The second period is now.  In the new post-cold-war uni-polar world order,
Britain's mid-Atlantic ship has again encountered rocks that threaten to
wreck it.  The US is now a sole super-power; and, especially after the
accession of the G W Bush administration, its international stance is
increasingly arrogant, its foreign policy aggressively unilateral, its
assertion of global hegemony crudely overt.  As the two sides of the
Atlantic seem to grow further apart, taking the traditional British
mid-Atlantic course becomes very problematic.  Instead of bringing the two
sides together, Britain risks becoming isolated from at least one of them.

The British state is faced with a painful choice. But the lessons of the
1950s and 1960s have taught the British ruling class that incurring the
wrath of the US (as in 1956) is more humiliating and damaging for it than
being isolated from Europe.

Tony Blair is only doing what any British Prime Minister would do as a
loyal servant of the "national interest" (in effect, the British state and
the class ruling it).  The reason he now seems to be playing the abject
role of Bush's poodle is not that British policy has changed; it is the
circumstances that have changed, and have put him in an exposed position.
To go against the US would mean a major change in British post-colonial
international strategy.  But whereas the traditional policy is
malfunctioning, Blair has no alternative policy.  There is no Plan B.

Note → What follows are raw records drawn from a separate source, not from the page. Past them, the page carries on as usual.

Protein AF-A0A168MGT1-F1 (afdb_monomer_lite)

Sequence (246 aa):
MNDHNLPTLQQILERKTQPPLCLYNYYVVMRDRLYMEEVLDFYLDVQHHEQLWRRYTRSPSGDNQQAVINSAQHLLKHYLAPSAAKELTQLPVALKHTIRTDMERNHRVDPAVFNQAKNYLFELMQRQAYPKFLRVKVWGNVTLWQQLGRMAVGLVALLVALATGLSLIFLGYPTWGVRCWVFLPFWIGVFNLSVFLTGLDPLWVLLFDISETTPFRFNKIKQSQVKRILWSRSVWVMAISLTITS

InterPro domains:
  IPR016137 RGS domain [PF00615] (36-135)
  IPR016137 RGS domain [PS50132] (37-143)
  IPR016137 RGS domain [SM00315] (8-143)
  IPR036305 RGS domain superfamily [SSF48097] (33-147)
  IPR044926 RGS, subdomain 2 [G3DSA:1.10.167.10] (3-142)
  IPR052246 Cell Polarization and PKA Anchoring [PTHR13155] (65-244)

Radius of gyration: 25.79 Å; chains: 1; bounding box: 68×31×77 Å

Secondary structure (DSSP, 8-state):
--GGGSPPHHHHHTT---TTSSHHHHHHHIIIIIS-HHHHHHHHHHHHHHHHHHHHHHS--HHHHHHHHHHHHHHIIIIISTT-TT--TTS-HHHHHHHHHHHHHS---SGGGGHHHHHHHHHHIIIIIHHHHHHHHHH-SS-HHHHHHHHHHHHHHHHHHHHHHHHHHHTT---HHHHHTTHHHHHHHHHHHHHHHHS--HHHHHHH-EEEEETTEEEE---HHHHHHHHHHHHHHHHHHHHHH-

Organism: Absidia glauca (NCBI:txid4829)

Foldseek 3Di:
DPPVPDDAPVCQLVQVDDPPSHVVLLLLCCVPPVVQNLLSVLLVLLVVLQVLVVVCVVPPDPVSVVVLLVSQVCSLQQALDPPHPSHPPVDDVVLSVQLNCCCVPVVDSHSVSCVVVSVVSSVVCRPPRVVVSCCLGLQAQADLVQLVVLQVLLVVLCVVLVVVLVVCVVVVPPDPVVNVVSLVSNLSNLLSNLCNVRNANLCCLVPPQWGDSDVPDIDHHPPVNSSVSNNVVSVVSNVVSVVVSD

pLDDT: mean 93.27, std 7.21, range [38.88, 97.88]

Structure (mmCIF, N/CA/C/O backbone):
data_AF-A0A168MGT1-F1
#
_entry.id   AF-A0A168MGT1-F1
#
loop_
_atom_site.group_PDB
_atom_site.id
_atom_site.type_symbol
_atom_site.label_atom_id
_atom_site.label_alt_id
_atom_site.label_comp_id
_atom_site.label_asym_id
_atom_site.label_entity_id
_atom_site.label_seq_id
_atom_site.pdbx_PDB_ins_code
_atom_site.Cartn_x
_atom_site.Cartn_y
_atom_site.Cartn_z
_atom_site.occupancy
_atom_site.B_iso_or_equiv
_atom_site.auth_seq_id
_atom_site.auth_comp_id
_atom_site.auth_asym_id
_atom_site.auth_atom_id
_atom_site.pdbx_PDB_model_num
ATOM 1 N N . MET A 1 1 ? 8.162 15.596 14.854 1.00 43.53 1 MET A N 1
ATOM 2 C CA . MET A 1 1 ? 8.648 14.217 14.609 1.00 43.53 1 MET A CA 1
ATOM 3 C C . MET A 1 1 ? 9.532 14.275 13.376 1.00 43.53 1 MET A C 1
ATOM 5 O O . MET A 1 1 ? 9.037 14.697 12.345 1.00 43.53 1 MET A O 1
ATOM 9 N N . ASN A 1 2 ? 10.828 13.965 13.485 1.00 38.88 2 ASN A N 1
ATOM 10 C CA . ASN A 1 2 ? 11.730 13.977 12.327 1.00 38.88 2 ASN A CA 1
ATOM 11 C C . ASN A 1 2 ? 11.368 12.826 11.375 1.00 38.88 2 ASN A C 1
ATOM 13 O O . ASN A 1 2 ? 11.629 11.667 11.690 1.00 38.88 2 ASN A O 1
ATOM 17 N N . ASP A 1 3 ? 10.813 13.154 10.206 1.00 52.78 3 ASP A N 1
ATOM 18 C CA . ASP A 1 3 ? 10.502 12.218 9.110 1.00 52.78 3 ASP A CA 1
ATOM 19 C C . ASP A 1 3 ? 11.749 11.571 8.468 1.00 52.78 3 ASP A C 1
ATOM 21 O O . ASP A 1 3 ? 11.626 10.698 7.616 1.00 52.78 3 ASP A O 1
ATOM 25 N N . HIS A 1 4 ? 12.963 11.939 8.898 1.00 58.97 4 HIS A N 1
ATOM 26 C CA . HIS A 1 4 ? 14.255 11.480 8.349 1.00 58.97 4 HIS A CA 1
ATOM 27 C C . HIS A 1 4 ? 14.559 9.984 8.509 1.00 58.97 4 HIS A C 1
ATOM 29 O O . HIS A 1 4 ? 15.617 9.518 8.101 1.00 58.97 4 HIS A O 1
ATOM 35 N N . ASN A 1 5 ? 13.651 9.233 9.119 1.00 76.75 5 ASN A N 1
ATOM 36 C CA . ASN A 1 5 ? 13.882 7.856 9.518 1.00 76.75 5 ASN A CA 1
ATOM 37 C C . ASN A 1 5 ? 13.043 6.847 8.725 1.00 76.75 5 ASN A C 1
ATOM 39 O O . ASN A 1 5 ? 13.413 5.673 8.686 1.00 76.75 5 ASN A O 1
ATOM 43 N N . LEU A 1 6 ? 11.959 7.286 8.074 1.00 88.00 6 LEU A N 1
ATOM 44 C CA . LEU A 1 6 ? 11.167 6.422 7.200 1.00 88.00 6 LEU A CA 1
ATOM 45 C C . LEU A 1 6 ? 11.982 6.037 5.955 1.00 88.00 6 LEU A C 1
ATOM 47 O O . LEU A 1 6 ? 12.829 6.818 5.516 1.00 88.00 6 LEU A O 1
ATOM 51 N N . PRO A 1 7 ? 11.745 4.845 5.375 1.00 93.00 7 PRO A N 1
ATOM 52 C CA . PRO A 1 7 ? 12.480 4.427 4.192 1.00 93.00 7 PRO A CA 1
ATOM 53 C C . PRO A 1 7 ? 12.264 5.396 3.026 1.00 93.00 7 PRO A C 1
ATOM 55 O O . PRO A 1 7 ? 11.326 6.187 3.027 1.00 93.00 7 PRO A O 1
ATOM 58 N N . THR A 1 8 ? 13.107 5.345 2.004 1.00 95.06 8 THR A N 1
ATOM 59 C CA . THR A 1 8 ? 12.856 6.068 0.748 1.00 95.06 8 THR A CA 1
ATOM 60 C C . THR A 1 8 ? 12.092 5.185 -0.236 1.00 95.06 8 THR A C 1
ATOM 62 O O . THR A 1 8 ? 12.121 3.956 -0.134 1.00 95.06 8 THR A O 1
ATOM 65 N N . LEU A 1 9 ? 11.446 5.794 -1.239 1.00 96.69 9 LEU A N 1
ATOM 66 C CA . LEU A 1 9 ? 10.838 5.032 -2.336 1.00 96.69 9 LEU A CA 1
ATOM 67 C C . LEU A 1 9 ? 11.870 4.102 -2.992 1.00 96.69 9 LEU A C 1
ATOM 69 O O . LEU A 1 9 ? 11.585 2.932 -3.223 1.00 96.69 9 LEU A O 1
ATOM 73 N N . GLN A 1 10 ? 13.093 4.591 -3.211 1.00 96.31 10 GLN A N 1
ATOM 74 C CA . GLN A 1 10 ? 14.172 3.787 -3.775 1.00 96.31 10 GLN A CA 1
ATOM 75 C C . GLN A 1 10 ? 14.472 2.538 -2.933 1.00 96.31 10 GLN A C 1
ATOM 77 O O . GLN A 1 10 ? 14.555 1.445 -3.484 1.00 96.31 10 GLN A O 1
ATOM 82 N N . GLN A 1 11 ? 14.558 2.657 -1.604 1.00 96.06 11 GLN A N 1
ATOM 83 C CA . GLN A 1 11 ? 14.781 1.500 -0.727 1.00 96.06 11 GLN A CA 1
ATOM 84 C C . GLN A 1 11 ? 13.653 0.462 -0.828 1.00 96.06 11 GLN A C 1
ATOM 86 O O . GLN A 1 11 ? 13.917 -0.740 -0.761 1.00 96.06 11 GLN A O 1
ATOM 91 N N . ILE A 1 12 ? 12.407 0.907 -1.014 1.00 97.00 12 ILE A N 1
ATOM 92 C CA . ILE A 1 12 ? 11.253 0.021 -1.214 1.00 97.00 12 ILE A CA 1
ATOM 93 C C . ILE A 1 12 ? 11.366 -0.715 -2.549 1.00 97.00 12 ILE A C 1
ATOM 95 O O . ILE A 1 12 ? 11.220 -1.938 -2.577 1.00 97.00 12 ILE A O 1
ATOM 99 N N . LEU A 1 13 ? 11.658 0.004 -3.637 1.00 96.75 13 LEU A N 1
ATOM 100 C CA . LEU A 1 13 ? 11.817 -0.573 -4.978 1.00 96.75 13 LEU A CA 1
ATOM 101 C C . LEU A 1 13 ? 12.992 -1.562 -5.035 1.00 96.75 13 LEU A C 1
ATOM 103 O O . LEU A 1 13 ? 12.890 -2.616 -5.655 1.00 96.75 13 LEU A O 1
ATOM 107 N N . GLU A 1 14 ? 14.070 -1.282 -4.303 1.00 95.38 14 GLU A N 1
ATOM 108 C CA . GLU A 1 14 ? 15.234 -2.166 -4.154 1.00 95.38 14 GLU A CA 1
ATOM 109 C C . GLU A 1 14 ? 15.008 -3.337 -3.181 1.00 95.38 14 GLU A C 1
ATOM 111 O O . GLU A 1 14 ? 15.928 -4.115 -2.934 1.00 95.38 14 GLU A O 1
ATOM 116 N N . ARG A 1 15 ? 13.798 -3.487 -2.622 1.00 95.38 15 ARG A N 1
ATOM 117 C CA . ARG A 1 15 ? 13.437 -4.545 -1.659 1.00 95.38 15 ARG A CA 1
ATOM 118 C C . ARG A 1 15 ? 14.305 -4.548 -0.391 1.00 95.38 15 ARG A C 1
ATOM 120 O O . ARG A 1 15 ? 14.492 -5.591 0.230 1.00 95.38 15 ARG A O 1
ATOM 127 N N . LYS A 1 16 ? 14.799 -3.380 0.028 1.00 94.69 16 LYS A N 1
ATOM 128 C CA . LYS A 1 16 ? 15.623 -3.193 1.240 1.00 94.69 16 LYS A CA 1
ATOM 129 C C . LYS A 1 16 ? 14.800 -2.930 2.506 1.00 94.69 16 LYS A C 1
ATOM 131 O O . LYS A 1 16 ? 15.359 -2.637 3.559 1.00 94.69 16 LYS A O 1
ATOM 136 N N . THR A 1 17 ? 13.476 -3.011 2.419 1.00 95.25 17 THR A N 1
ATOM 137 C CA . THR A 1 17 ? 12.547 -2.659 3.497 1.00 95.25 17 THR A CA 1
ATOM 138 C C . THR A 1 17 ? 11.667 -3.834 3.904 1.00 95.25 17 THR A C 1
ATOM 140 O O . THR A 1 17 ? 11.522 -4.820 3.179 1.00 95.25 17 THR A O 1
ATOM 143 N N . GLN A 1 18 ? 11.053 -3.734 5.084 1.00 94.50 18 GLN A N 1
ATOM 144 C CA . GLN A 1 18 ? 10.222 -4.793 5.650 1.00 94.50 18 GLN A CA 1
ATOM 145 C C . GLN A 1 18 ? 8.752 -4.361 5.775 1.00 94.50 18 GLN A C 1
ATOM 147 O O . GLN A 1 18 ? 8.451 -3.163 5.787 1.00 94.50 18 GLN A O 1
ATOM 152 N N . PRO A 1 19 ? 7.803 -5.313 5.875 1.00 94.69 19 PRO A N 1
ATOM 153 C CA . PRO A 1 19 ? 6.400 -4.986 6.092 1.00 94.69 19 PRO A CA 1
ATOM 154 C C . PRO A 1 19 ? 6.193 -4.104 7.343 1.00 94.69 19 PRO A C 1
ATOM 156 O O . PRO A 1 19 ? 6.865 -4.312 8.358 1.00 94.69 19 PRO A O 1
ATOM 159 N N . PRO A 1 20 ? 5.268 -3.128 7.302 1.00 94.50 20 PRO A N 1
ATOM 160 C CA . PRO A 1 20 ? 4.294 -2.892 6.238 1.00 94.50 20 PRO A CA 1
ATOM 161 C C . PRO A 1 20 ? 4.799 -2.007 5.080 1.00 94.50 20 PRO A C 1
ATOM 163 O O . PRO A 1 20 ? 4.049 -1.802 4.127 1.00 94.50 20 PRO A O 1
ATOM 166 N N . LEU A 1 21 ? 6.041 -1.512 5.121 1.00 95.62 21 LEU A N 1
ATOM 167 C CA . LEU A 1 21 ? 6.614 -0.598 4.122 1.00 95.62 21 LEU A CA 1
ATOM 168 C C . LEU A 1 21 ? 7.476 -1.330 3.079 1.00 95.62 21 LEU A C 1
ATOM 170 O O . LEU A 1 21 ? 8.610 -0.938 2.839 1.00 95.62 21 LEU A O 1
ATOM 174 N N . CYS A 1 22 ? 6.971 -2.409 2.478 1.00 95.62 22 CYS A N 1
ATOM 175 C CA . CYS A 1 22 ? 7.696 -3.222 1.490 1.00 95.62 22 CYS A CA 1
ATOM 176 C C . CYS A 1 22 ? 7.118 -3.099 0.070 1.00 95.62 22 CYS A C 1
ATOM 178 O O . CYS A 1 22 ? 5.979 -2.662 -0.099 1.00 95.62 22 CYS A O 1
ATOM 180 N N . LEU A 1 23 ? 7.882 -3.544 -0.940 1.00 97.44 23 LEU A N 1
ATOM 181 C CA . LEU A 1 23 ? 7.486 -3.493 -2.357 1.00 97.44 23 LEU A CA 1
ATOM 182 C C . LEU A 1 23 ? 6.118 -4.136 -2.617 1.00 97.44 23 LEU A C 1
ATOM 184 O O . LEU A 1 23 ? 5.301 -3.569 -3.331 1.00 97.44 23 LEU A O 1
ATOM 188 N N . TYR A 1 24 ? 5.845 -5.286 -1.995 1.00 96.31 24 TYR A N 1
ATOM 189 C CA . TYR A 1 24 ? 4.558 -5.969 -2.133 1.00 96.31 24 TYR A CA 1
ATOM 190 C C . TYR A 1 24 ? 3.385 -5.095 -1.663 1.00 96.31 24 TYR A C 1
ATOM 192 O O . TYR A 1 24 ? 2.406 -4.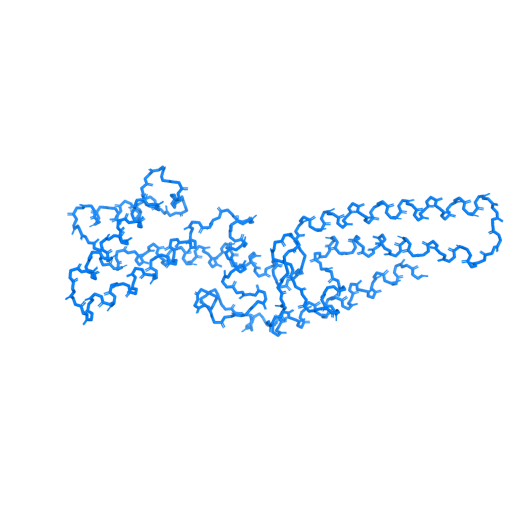921 -2.382 1.00 96.31 24 TYR A O 1
ATOM 200 N N . ASN A 1 25 ? 3.494 -4.485 -0.481 1.00 96.62 25 ASN A N 1
ATOM 201 C CA . ASN A 1 25 ? 2.441 -3.607 0.029 1.00 96.62 25 ASN A CA 1
ATOM 202 C C . ASN A 1 25 ? 2.327 -2.312 -0.781 1.00 96.62 25 ASN A C 1
ATOM 204 O O . ASN A 1 25 ? 1.231 -1.764 -0.889 1.00 96.62 25 ASN A O 1
ATOM 208 N N . TYR A 1 26 ? 3.441 -1.819 -1.329 1.00 97.62 26 TYR A N 1
ATOM 209 C CA . TYR A 1 26 ? 3.441 -0.668 -2.227 1.00 97.62 26 TYR A CA 1
ATOM 210 C C . TYR A 1 26 ? 2.668 -0.977 -3.511 1.00 97.62 26 TYR A C 1
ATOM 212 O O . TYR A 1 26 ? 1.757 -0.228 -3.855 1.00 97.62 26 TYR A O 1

So willy-nilly the popularity junkie has to put a brave face on it and
choose isolation from the British electorate -- hoping desperately that it
will prove to be a temporary isolation -- rather than from the US masters
of the New World Order.

He must be praying that either the US will desist from its war, or that a
brief victory will restore his popularity. Otherwise his political career
is at an end.

But Britain will still be looking for a new international strategy.